*EXERCISE OBJECTIVE*. I need the lines below from the one with "ATOM 177 O O" down to the one with "ATOM 231 O O" reproduced exactly, both ends included, and nothing else.
*****
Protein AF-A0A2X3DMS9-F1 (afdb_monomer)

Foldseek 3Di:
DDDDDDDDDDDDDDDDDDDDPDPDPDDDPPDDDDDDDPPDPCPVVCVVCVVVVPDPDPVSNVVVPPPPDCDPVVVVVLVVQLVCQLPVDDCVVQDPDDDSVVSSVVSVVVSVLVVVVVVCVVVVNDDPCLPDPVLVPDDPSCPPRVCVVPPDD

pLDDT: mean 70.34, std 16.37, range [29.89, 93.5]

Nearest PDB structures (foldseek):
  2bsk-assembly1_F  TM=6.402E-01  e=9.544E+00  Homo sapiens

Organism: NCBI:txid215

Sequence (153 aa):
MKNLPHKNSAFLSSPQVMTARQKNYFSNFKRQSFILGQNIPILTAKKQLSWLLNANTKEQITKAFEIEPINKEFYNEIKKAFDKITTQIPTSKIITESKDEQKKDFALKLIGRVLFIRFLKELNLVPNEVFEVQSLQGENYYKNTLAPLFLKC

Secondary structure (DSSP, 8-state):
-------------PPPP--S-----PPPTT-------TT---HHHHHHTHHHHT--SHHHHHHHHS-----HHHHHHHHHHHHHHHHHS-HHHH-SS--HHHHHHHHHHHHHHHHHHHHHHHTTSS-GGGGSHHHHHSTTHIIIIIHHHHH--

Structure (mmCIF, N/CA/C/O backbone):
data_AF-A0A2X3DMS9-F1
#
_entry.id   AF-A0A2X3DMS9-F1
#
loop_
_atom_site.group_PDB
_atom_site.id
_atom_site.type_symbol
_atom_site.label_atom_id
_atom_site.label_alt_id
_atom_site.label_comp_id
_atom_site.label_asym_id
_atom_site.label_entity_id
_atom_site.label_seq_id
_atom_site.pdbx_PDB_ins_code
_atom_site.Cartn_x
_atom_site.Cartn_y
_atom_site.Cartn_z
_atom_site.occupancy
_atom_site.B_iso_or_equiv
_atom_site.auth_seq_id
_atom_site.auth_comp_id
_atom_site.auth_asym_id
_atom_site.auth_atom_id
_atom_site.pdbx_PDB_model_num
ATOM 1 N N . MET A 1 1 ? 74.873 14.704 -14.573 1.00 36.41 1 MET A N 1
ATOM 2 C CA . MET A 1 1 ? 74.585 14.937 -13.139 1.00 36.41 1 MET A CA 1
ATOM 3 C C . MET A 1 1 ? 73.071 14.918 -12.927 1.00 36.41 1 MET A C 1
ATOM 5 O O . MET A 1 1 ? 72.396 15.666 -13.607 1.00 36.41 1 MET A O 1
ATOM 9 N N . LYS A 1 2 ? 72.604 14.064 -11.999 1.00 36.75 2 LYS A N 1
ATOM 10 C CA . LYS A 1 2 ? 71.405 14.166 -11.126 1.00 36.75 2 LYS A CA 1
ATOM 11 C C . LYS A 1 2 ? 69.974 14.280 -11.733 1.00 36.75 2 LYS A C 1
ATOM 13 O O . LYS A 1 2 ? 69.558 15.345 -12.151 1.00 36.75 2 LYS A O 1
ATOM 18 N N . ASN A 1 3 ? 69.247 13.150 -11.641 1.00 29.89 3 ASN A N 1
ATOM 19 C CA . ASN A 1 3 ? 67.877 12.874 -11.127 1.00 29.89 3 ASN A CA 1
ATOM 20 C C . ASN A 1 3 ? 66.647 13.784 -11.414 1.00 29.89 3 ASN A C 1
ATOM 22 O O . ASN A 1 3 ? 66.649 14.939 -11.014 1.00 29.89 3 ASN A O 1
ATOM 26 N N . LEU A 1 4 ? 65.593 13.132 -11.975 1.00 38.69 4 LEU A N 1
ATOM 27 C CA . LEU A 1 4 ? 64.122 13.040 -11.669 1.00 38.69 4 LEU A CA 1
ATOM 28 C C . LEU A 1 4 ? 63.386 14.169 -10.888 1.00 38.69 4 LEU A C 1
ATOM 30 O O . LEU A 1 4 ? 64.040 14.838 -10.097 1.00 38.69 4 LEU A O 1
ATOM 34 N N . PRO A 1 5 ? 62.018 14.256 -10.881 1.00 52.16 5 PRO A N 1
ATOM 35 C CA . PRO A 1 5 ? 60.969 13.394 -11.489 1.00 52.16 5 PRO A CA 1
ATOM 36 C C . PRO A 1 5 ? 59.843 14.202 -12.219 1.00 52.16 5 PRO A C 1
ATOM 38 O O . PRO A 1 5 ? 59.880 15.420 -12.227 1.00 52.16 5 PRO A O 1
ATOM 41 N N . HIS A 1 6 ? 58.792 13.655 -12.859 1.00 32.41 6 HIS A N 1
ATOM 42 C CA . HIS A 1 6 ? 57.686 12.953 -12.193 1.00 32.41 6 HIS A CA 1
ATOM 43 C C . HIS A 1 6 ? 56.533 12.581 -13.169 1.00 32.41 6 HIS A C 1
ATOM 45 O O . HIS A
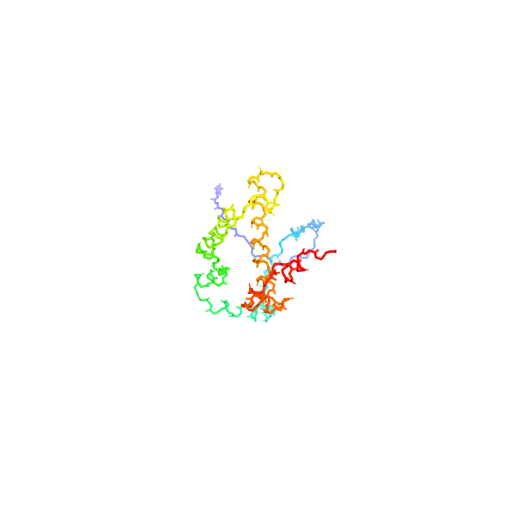 1 6 ? 55.930 13.467 -13.760 1.00 32.41 6 HIS A O 1
ATOM 51 N N . LYS A 1 7 ? 56.210 11.271 -13.203 1.00 40.78 7 LYS A N 1
ATOM 52 C CA . LYS A 1 7 ? 54.896 10.585 -13.351 1.00 40.78 7 LYS A CA 1
ATOM 53 C C . LYS A 1 7 ? 54.021 10.846 -14.587 1.00 40.78 7 LYS A C 1
ATOM 55 O O . LYS A 1 7 ? 53.823 11.980 -14.977 1.00 40.78 7 LYS A O 1
ATOM 60 N N . ASN A 1 8 ? 53.265 9.902 -15.147 1.00 35.00 8 ASN A N 1
ATOM 61 C CA . ASN A 1 8 ? 53.021 8.438 -15.122 1.00 35.00 8 ASN A CA 1
ATOM 62 C C . ASN A 1 8 ? 51.887 8.293 -16.184 1.00 35.00 8 ASN A C 1
ATOM 64 O O . ASN A 1 8 ? 51.166 9.260 -16.404 1.00 35.00 8 ASN A O 1
ATOM 68 N N . SER A 1 9 ? 51.590 7.223 -16.914 1.00 34.94 9 SER A N 1
ATOM 69 C CA . SER A 1 9 ? 51.677 5.765 -16.757 1.00 34.94 9 SER A CA 1
ATOM 70 C C . SER A 1 9 ? 51.246 5.208 -18.132 1.00 34.94 9 SER A C 1
ATOM 72 O O . SER A 1 9 ? 50.237 5.657 -18.665 1.00 34.94 9 SER A O 1
ATOM 74 N N . ALA A 1 10 ? 52.034 4.393 -18.838 1.00 34.62 10 ALA A N 1
ATOM 75 C CA . ALA A 1 10 ? 52.091 2.931 -18.701 1.00 34.62 10 ALA A CA 1
ATOM 76 C C . ALA A 1 10 ? 50.695 2.267 -18.718 1.00 34.62 10 ALA A C 1
ATOM 78 O O . ALA A 1 10 ? 49.849 2.626 -17.915 1.00 34.62 10 ALA A O 1
ATOM 79 N N . PHE A 1 11 ? 50.376 1.253 -19.518 1.00 31.72 11 PHE A N 1
ATOM 80 C CA . PHE A 1 11 ? 51.123 0.447 -20.482 1.00 31.72 11 PHE A CA 1
ATOM 81 C C . PHE A 1 11 ? 50.044 -0.427 -21.159 1.00 31.72 11 PHE A C 1
ATOM 83 O O . PHE A 1 11 ? 49.231 -1.033 -20.462 1.00 31.72 11 PHE A O 1
ATOM 90 N N . LEU A 1 12 ? 50.006 -0.490 -22.490 1.00 42.25 12 LEU A N 1
ATOM 91 C CA . LEU A 1 12 ? 49.334 -1.578 -23.203 1.00 42.25 12 LEU A CA 1
ATOM 92 C C . LEU A 1 12 ? 50.225 -2.816 -23.054 1.00 42.25 12 LEU A C 1
ATOM 94 O O . LEU A 1 12 ? 51.383 -2.773 -23.468 1.00 42.25 12 LEU A O 1
ATOM 98 N N . SER A 1 13 ? 49.722 -3.911 -22.490 1.00 34.09 13 SER A N 1
ATOM 99 C CA . SER A 1 13 ? 50.396 -5.206 -22.603 1.00 34.09 13 SER A CA 1
ATOM 100 C C . SER A 1 13 ? 49.416 -6.327 -22.944 1.00 34.09 13 SER A C 1
ATOM 102 O O . SER A 1 13 ? 48.483 -6.642 -22.208 1.00 34.09 13 SER A O 1
ATOM 104 N N . SER A 1 14 ? 49.667 -6.909 -24.117 1.00 36.16 14 SER A N 1
ATOM 105 C CA . SER A 1 14 ? 49.124 -8.159 -24.651 1.00 36.16 14 SER A CA 1
ATOM 106 C C . SER A 1 14 ? 49.448 -9.362 -23.733 1.00 36.16 14 SER A C 1
ATOM 108 O O . SER A 1 14 ? 50.297 -9.245 -22.843 1.00 36.16 14 SER A O 1
ATOM 110 N N . PRO A 1 15 ? 48.791 -10.526 -23.913 1.00 41.53 15 PRO A N 1
ATOM 111 C CA . PRO A 1 15 ? 48.717 -11.564 -22.888 1.00 41.53 15 PRO A CA 1
ATOM 112 C C . PRO A 1 15 ? 50.040 -12.326 -22.741 1.00 41.53 15 PRO A C 1
ATOM 114 O O . PRO A 1 15 ? 50.586 -12.834 -23.718 1.00 41.53 15 PRO A O 1
ATOM 117 N N . GLN A 1 16 ? 50.538 -12.434 -21.506 1.00 37.94 16 GLN A N 1
ATOM 118 C CA . GLN A 1 16 ? 51.703 -13.255 -21.170 1.00 37.94 16 GLN A CA 1
ATOM 119 C C . GLN A 1 16 ? 51.278 -14.629 -20.634 1.00 37.94 16 GLN A C 1
ATOM 121 O O . GLN A 1 16 ? 50.440 -14.737 -19.737 1.00 37.94 16 GLN A O 1
ATOM 126 N N . VAL A 1 17 ? 51.893 -15.677 -21.187 1.00 44.31 17 VAL A N 1
ATOM 127 C CA . VAL A 1 17 ? 51.779 -17.072 -20.749 1.00 44.31 17 VAL A CA 1
ATOM 128 C C . VAL A 1 17 ? 52.618 -17.295 -19.478 1.00 44.31 17 VAL A C 1
ATOM 130 O O . VAL A 1 17 ? 53.820 -17.071 -19.480 1.00 44.31 17 VAL A O 1
ATOM 133 N N . MET A 1 18 ? 51.922 -17.733 -18.421 1.00 41.84 18 MET A N 1
ATOM 134 C CA . MET A 1 18 ? 52.302 -18.519 -17.226 1.00 41.84 18 MET A CA 1
ATOM 135 C C . MET A 1 18 ? 53.697 -18.351 -16.585 1.00 41.84 18 MET A C 1
ATOM 137 O O . MET A 1 18 ? 54.699 -18.769 -17.143 1.00 41.84 18 MET A O 1
ATOM 141 N N . THR A 1 19 ? 53.734 -17.948 -15.304 1.00 41.69 19 THR A N 1
ATOM 142 C C
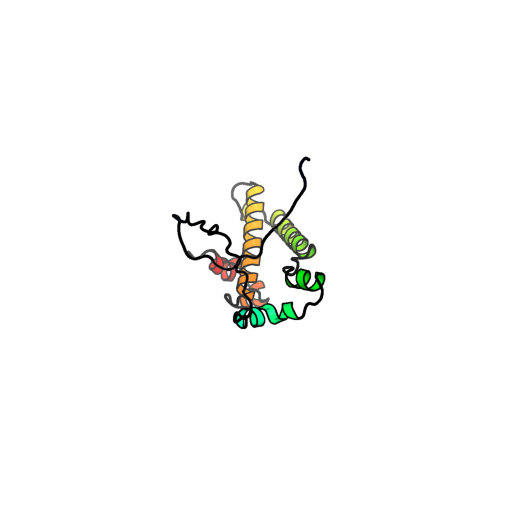A . THR A 1 19 ? 54.267 -18.749 -14.165 1.00 41.69 19 THR A CA 1
ATOM 143 C C . THR A 1 19 ? 54.127 -17.975 -12.837 1.00 41.69 19 THR A C 1
ATOM 145 O O . THR A 1 19 ? 54.830 -17.003 -12.606 1.00 41.69 19 THR A O 1
ATOM 148 N N . ALA A 1 20 ? 53.195 -18.384 -11.965 1.00 45.00 20 ALA A N 1
ATOM 149 C CA . ALA A 1 20 ? 53.168 -18.171 -10.500 1.00 45.00 20 ALA A CA 1
ATOM 150 C C . ALA A 1 20 ? 51.781 -18.573 -9.966 1.00 45.00 20 ALA A C 1
ATOM 152 O O . ALA A 1 20 ? 50.781 -18.357 -10.647 1.00 45.00 20 ALA A O 1
ATOM 153 N N . ARG A 1 21 ? 51.699 -19.147 -8.754 1.00 49.12 21 ARG A N 1
ATOM 154 C CA . ARG A 1 21 ? 50.435 -19.509 -8.075 1.00 49.12 21 ARG A CA 1
ATOM 155 C C . ARG A 1 21 ? 49.486 -18.298 -8.065 1.00 49.12 21 ARG A C 1
ATOM 157 O O . ARG A 1 21 ? 49.657 -17.380 -7.263 1.00 49.12 21 ARG A O 1
ATOM 164 N N . GLN A 1 22 ? 48.503 -18.285 -8.961 1.00 57.09 22 GLN A N 1
ATOM 165 C CA . GLN A 1 22 ? 47.514 -17.217 -9.032 1.00 57.09 22 GLN A CA 1
ATOM 166 C C . GLN A 1 22 ? 46.594 -17.329 -7.816 1.00 57.09 22 GLN A C 1
ATOM 168 O O . GLN A 1 22 ? 45.890 -18.321 -7.634 1.00 57.09 22 GLN A O 1
ATOM 173 N N . LYS A 1 23 ? 46.611 -16.314 -6.948 1.00 51.19 23 LYS A N 1
ATOM 174 C CA . LYS A 1 23 ? 45.537 -16.132 -5.972 1.00 51.19 23 LYS A CA 1
ATOM 175 C C . LYS A 1 23 ? 44.288 -15.760 -6.763 1.00 51.19 23 LYS A C 1
ATOM 177 O O . LYS A 1 23 ? 44.230 -14.678 -7.341 1.00 51.19 23 LYS A O 1
ATOM 182 N N . ASN A 1 24 ? 43.317 -16.666 -6.803 1.00 58.47 24 ASN A N 1
ATOM 183 C CA . ASN A 1 24 ? 42.025 -16.416 -7.427 1.00 58.47 24 ASN A CA 1
ATOM 184 C C . ASN A 1 24 ? 41.326 -15.276 -6.676 1.00 58.47 24 ASN A C 1
ATOM 186 O O . ASN A 1 24 ? 40.822 -15.465 -5.569 1.00 58.47 24 ASN A O 1
ATOM 190 N N . TYR A 1 25 ? 41.311 -14.083 -7.265 1.00 58.88 25 TYR A N 1
ATOM 191 C CA . TYR A 1 25 ? 40.433 -13.009 -6.821 1.00 58.88 25 TYR A CA 1
ATOM 192 C C . TYR A 1 25 ? 39.040 -13.299 -7.370 1.00 58.88 25 TYR A C 1
ATOM 194 O O . TYR A 1 25 ? 38.730 -12.999 -8.520 1.00 58.88 25 TYR A O 1
ATOM 202 N N . PHE A 1 26 ? 38.199 -13.926 -6.553 1.00 64.31 26 PHE A N 1
ATOM 203 C CA . PHE A 1 26 ? 36.785 -14.062 -6.872 1.00 64.31 26 PHE A CA 1
ATOM 204 C C . PHE A 1 26 ? 36.118 -12.689 -6.753 1.00 64.31 26 PHE A C 1
ATOM 206 O O . PHE A 1 26 ? 36.240 -12.015 -5.727 1.00 64.31 26 PHE A O 1
ATOM 213 N N . SER A 1 27 ? 35.404 -12.261 -7.797 1.00 65.31 27 SER A N 1
ATOM 214 C CA . SER A 1 27 ? 34.508 -11.107 -7.699 1.00 65.31 27 SER A CA 1
ATOM 215 C C . SER A 1 27 ? 33.467 -11.363 -6.607 1.00 65.31 27 SER A C 1
ATOM 217 O O . SER A 1 27 ? 32.985 -12.488 -6.472 1.00 65.31 27 SER A O 1
ATOM 219 N N . ASN A 1 28 ? 33.077 -10.331 -5.860 1.00 62.69 28 ASN A N 1
ATOM 220 C CA . ASN A 1 28 ? 32.029 -10.433 -4.846 1.00 62.69 28 ASN A CA 1
ATOM 221 C C . ASN A 1 28 ? 30.738 -11.023 -5.457 1.00 62.69 28 ASN A C 1
ATOM 223 O O . ASN A 1 28 ? 30.197 -10.467 -6.411 1.00 62.69 28 ASN A O 1
ATOM 227 N N . PHE A 1 29 ? 30.236 -12.130 -4.896 1.00 61.56 29 PHE A N 1
ATOM 228 C CA . PHE A 1 29 ? 29.069 -12.872 -5.404 1.00 61.56 29 PHE A CA 1
ATOM 229 C C . PHE A 1 29 ? 27.794 -12.033 -5.553 1.00 61.56 29 PHE A C 1
ATOM 231 O O . PHE A 1 29 ? 26.866 -12.448 -6.240 1.00 61.56 29 PHE A O 1
ATOM 238 N N . LYS A 1 30 ? 27.712 -10.868 -4.903 1.00 61.81 30 LYS A N 1
ATOM 239 C CA . LYS A 1 30 ? 26.460 -10.114 -4.821 1.00 61.81 30 LYS A CA 1
ATOM 240 C C . LYS A 1 30 ? 26.205 -9.157 -5.985 1.00 61.81 30 LYS A C 1
ATOM 242 O O . LYS A 1 30 ? 25.053 -8.772 -6.147 1.00 61.81 30 LYS A O 1
ATOM 247 N N . ARG A 1 31 ? 27.203 -8.788 -6.805 1.00 54.88 31 ARG A N 1
ATOM 248 C CA . ARG A 1 31 ? 26.992 -7.998 -8.041 1.00 54.88 31 ARG A CA 1
ATOM 249 C C . ARG A 1 31 ? 28.085 -8.276 -9.073 1.00 54.88 31 ARG A C 1
ATOM 251 O O . ARG A 1 31 ? 29.193 -7.761 -8.958 1.00 54.88 31 ARG A O 1
ATOM 258 N N . GLN A 1 32 ? 27.749 -9.056 -10.097 1.00 62.25 32 GLN A N 1
ATOM 259 C CA . GLN A 1 32 ? 28.561 -9.194 -11.304 1.00 62.25 32 GLN A CA 1
ATOM 260 C C . GLN A 1 32 ? 28.004 -8.244 -12.368 1.00 62.25 32 GLN A C 1
ATOM 262 O O . GLN A 1 32 ? 26.896 -8.442 -12.858 1.00 62.25 32 GLN A O 1
ATOM 267 N N . SER A 1 33 ? 28.757 -7.199 -12.707 1.00 65.19 33 SER A N 1
ATOM 268 C CA . SER A 1 33 ? 28.486 -6.382 -13.892 1.00 65.19 33 SER A CA 1
ATOM 269 C C . SER A 1 33 ? 29.364 -6.903 -15.024 1.00 65.19 33 SER A C 1
ATOM 271 O O . SER A 1 33 ? 30.588 -6.822 -14.940 1.00 65.19 33 SER A O 1
ATOM 273 N N . PHE A 1 34 ? 28.753 -7.458 -16.069 1.00 68.25 34 PHE A N 1
ATOM 274 C CA . PHE A 1 34 ? 29.480 -7.944 -17.239 1.00 68.25 34 PHE A CA 1
ATOM 275 C C . PHE A 1 34 ? 29.652 -6.803 -18.239 1.00 68.25 34 PHE A C 1
ATOM 277 O O . PHE A 1 34 ? 28.672 -6.279 -18.768 1.00 68.25 34 PHE A O 1
ATOM 284 N N . ILE A 1 35 ? 30.900 -6.418 -18.506 1.00 67.25 35 ILE A N 1
ATOM 285 C CA . ILE A 1 35 ? 31.211 -5.576 -19.660 1.00 67.25 35 ILE A CA 1
ATOM 286 C C . ILE A 1 35 ? 31.108 -6.478 -20.886 1.00 67.25 35 ILE A C 1
ATOM 288 O O . ILE A 1 35 ? 31.854 -7.449 -21.018 1.00 67.25 35 ILE A O 1
ATOM 292 N N . LEU A 1 36 ? 30.156 -6.180 -21.766 1.00 74.06 36 LEU A N 1
ATOM 293 C CA . LEU A 1 36 ? 30.027 -6.888 -23.031 1.00 74.06 36 LEU A CA 1
ATOM 294 C C . LEU A 1 36 ? 31.193 -6.448 -23.928 1.00 74.06 36 LEU A C 1
ATOM 296 O O . LEU A 1 36 ? 31.315 -5.274 -24.267 1.00 74.06 36 LEU A O 1
ATOM 300 N N . GLY A 1 37 ? 32.085 -7.380 -24.258 1.00 74.50 37 GLY A N 1
ATOM 301 C CA . GLY A 1 37 ? 33.168 -7.167 -25.212 1.00 74.50 37 GLY A CA 1
ATOM 302 C C . GLY A 1 37 ? 32.668 -6.815 -26.618 1.00 74.50 37 GLY A C 1
ATOM 303 O O . GLY A 1 37 ? 31.491 -6.968 -26.956 1.00 74.50 37 GLY A O 1
ATOM 304 N N . GLN A 1 38 ? 33.588 -6.345 -27.456 1.00 76.38 38 GLN A N 1
ATOM 305 C CA . GLN A 1 38 ? 33.311 -6.027 -28.857 1.00 76.38 38 GLN A CA 1
ATOM 306 C C . GLN A 1 38 ? 32.833 -7.285 -29.607 1.00 76.38 38 GLN A C 1
ATOM 308 O O . GLN A 1 38
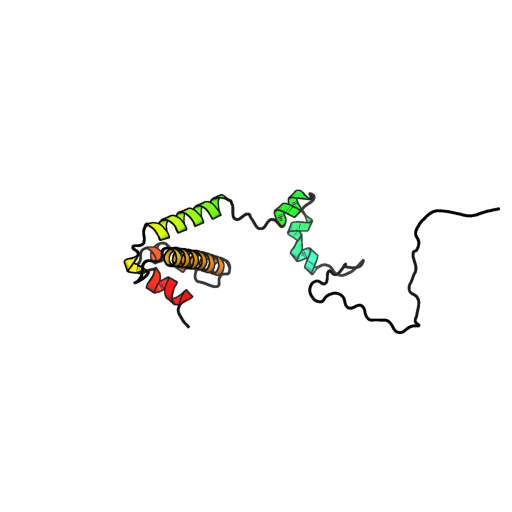 ? 33.425 -8.351 -29.468 1.00 76.38 38 GLN A O 1
ATOM 313 N N . ASN A 1 39 ? 31.760 -7.156 -30.397 1.00 77.38 39 ASN A N 1
ATOM 314 C CA . ASN A 1 39 ? 31.126 -8.227 -31.189 1.00 77.38 39 ASN A CA 1
ATOM 315 C C . ASN A 1 39 ? 30.420 -9.354 -30.405 1.00 77.38 39 ASN A C 1
ATOM 317 O O . ASN A 1 39 ? 30.213 -10.440 -30.944 1.00 77.38 39 ASN A O 1
ATOM 321 N N . ILE A 1 40 ? 29.989 -9.115 -29.164 1.00 81.81 40 ILE A N 1
ATOM 322 C CA . ILE A 1 40 ? 29.118 -10.066 -28.452 1.00 81.81 40 ILE A CA 1
ATOM 323 C C . ILE A 1 40 ? 27.668 -9.936 -28.955 1.00 81.81 40 ILE A C 1
ATOM 325 O O . ILE A 1 40 ? 27.190 -8.814 -29.143 1.00 81.81 40 ILE A O 1
ATOM 329 N N . PRO A 1 41 ? 26.928 -11.046 -29.162 1.00 81.19 41 PRO A N 1
ATOM 330 C CA . PRO A 1 41 ? 25.520 -10.986 -29.539 1.00 81.19 41 PRO A CA 1
ATOM 331 C C . PRO A 1 41 ? 24.688 -10.324 -28.433 1.00 81.19 41 PRO A C 1
ATOM 333 O O . PRO A 1 41 ? 24.403 -10.910 -27.394 1.00 81.19 41 PRO A O 1
ATOM 336 N N . ILE A 1 42 ? 24.256 -9.090 -28.687 1.00 84.88 42 ILE A N 1
ATOM 337 C CA . ILE A 1 42 ? 23.428 -8.292 -27.771 1.00 84.88 42 ILE A CA 1
ATOM 338 C C . ILE A 1 42 ? 21.942 -8.306 -28.140 1.00 84.88 42 ILE A C 1
ATOM 340 O O . ILE A 1 42 ? 21.193 -7.448 -27.684 1.00 84.88 42 ILE A O 1
ATOM 344 N N . LEU A 1 43 ? 21.497 -9.241 -28.986 1.00 84.88 43 LEU A N 1
ATOM 345 C CA . LEU A 1 43 ? 20.146 -9.228 -29.558 1.00 84.88 43 LEU A CA 1
ATOM 346 C C . LEU A 1 43 ? 19.056 -9.175 -28.476 1.00 84.88 43 LEU A C 1
ATOM 348 O O . LEU A 1 43 ? 18.135 -8.366 -28.573 1.00 84.88 43 LEU A O 1
ATOM 352 N N . THR A 1 44 ? 19.194 -9.981 -27.420 1.00 80.75 44 THR A N 1
ATOM 353 C CA . THR A 1 44 ? 18.242 -10.029 -26.300 1.00 80.75 44 THR A CA 1
ATOM 354 C C . THR A 1 44 ? 18.204 -8.712 -25.531 1.00 80.75 44 THR A C 1
ATOM 356 O O . THR A 1 44 ? 17.126 -8.155 -25.336 1.00 80.75 44 THR A O 1
ATOM 359 N N . ALA A 1 45 ? 19.370 -8.175 -25.159 1.00 79.62 45 ALA A N 1
ATOM 360 C CA . ALA A 1 45 ? 19.468 -6.899 -24.451 1.00 79.62 45 ALA A CA 1
ATOM 361 C C . ALA A 1 45 ? 18.932 -5.744 -25.312 1.00 79.62 45 ALA A C 1
ATOM 363 O O . ALA A 1 45 ? 18.145 -4.931 -24.840 1.00 79.62 45 ALA A O 1
ATOM 364 N N . LYS A 1 46 ? 19.276 -5.721 -26.604 1.00 83.62 46 LYS A N 1
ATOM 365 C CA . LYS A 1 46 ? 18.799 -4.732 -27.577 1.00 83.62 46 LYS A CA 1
*****
*ANSWER TO THIS TASK*.
ATOM 177 O O . LYS A 1 23 ? 44.230 -14.678 -7.341 1.00 51.19 23 LYS A O 1
ATOM 182 N N . ASN A 1 24 ? 43.317 -16.666 -6.803 1.00 58.47 24 ASN A N 1
ATOM 183 C CA . ASN A 1 24 ? 42.025 -16.416 -7.427 1.00 58.47 24 ASN A CA 1
ATOM 184 C C . ASN A 1 24 ? 41.326 -15.276 -6.676 1.00 58.47 24 ASN A C 1
ATOM 186 O O . ASN A 1 24 ? 40.822 -15.465 -5.569 1.00 58.47 24 ASN A O 1
ATOM 190 N N . TYR A 1 25 ? 41.311 -14.083 -7.265 1.00 58.88 25 TYR A N 1
ATOM 191 C CA . TYR A 1 25 ? 40.433 -13.009 -6.821 1.00 58.88 25 TYR A CA 1
ATOM 192 C C . TYR A 1 25 ? 39.040 -13.299 -7.370 1.00 58.88 25 TYR A C 1
ATOM 194 O O . TYR A 1 25 ? 38.730 -12.999 -8.520 1.00 58.88 25 TYR A O 1
ATOM 202 N N . PHE A 1 26 ? 38.199 -13.926 -6.553 1.00 64.31 26 PHE A N 1
ATOM 203 C CA . PHE A 1 26 ? 36.785 -14.062 -6.872 1.00 64.31 26 PHE A CA 1
ATOM 204 C C . PHE A 1 26 ? 36.118 -12.689 -6.753 1.00 64.31 26 PHE A C 1
ATOM 206 O O . PHE A 1 26 ? 36.240 -12.015 -5.727 1.00 64.31 26 PHE A O 1
ATOM 213 N N . SER A 1 27 ? 35.404 -12.261 -7.797 1.00 65.31 27 SER A N 1
ATOM 214 C CA . SER A 1 27 ? 34.508 -11.107 -7.699 1.00 65.31 27 SER A CA 1
ATOM 215 C C . SER A 1 27 ? 33.467 -11.363 -6.607 1.00 65.31 27 SER A C 1
ATOM 217 O O . SER A 1 27 ? 32.985 -12.488 -6.472 1.00 65.31 27 SER A O 1
ATOM 219 N N . ASN A 1 28 ? 33.077 -10.331 -5.860 1.00 62.69 28 ASN A N 1
ATOM 220 C CA . ASN A 1 28 ? 32.029 -10.433 -4.846 1.00 62.69 28 ASN A CA 1
ATOM 221 C C . ASN A 1 28 ? 30.738 -11.023 -5.457 1.00 62.69 28 ASN A C 1
ATOM 223 O O . ASN A 1 28 ? 30.197 -10.467 -6.411 1.00 62.69 28 ASN A O 1
ATOM 227 N N . PHE A 1 29 ? 30.236 -12.130 -4.896 1.00 61.56 29 PHE A N 1
ATOM 228 C CA . PHE A 1 29 ? 29.069 -12.872 -5.404 1.00 61.56 29 PHE A CA 1
ATOM 229 C C . PHE A 1 29 ? 27.794 -12.033 -5.553 1.00 61.56 29 PHE A C 1
ATOM 231 O O . PHE A 1 29 ? 26.866 -12.448 -6.240 1.00 61.56 29 PHE A O 1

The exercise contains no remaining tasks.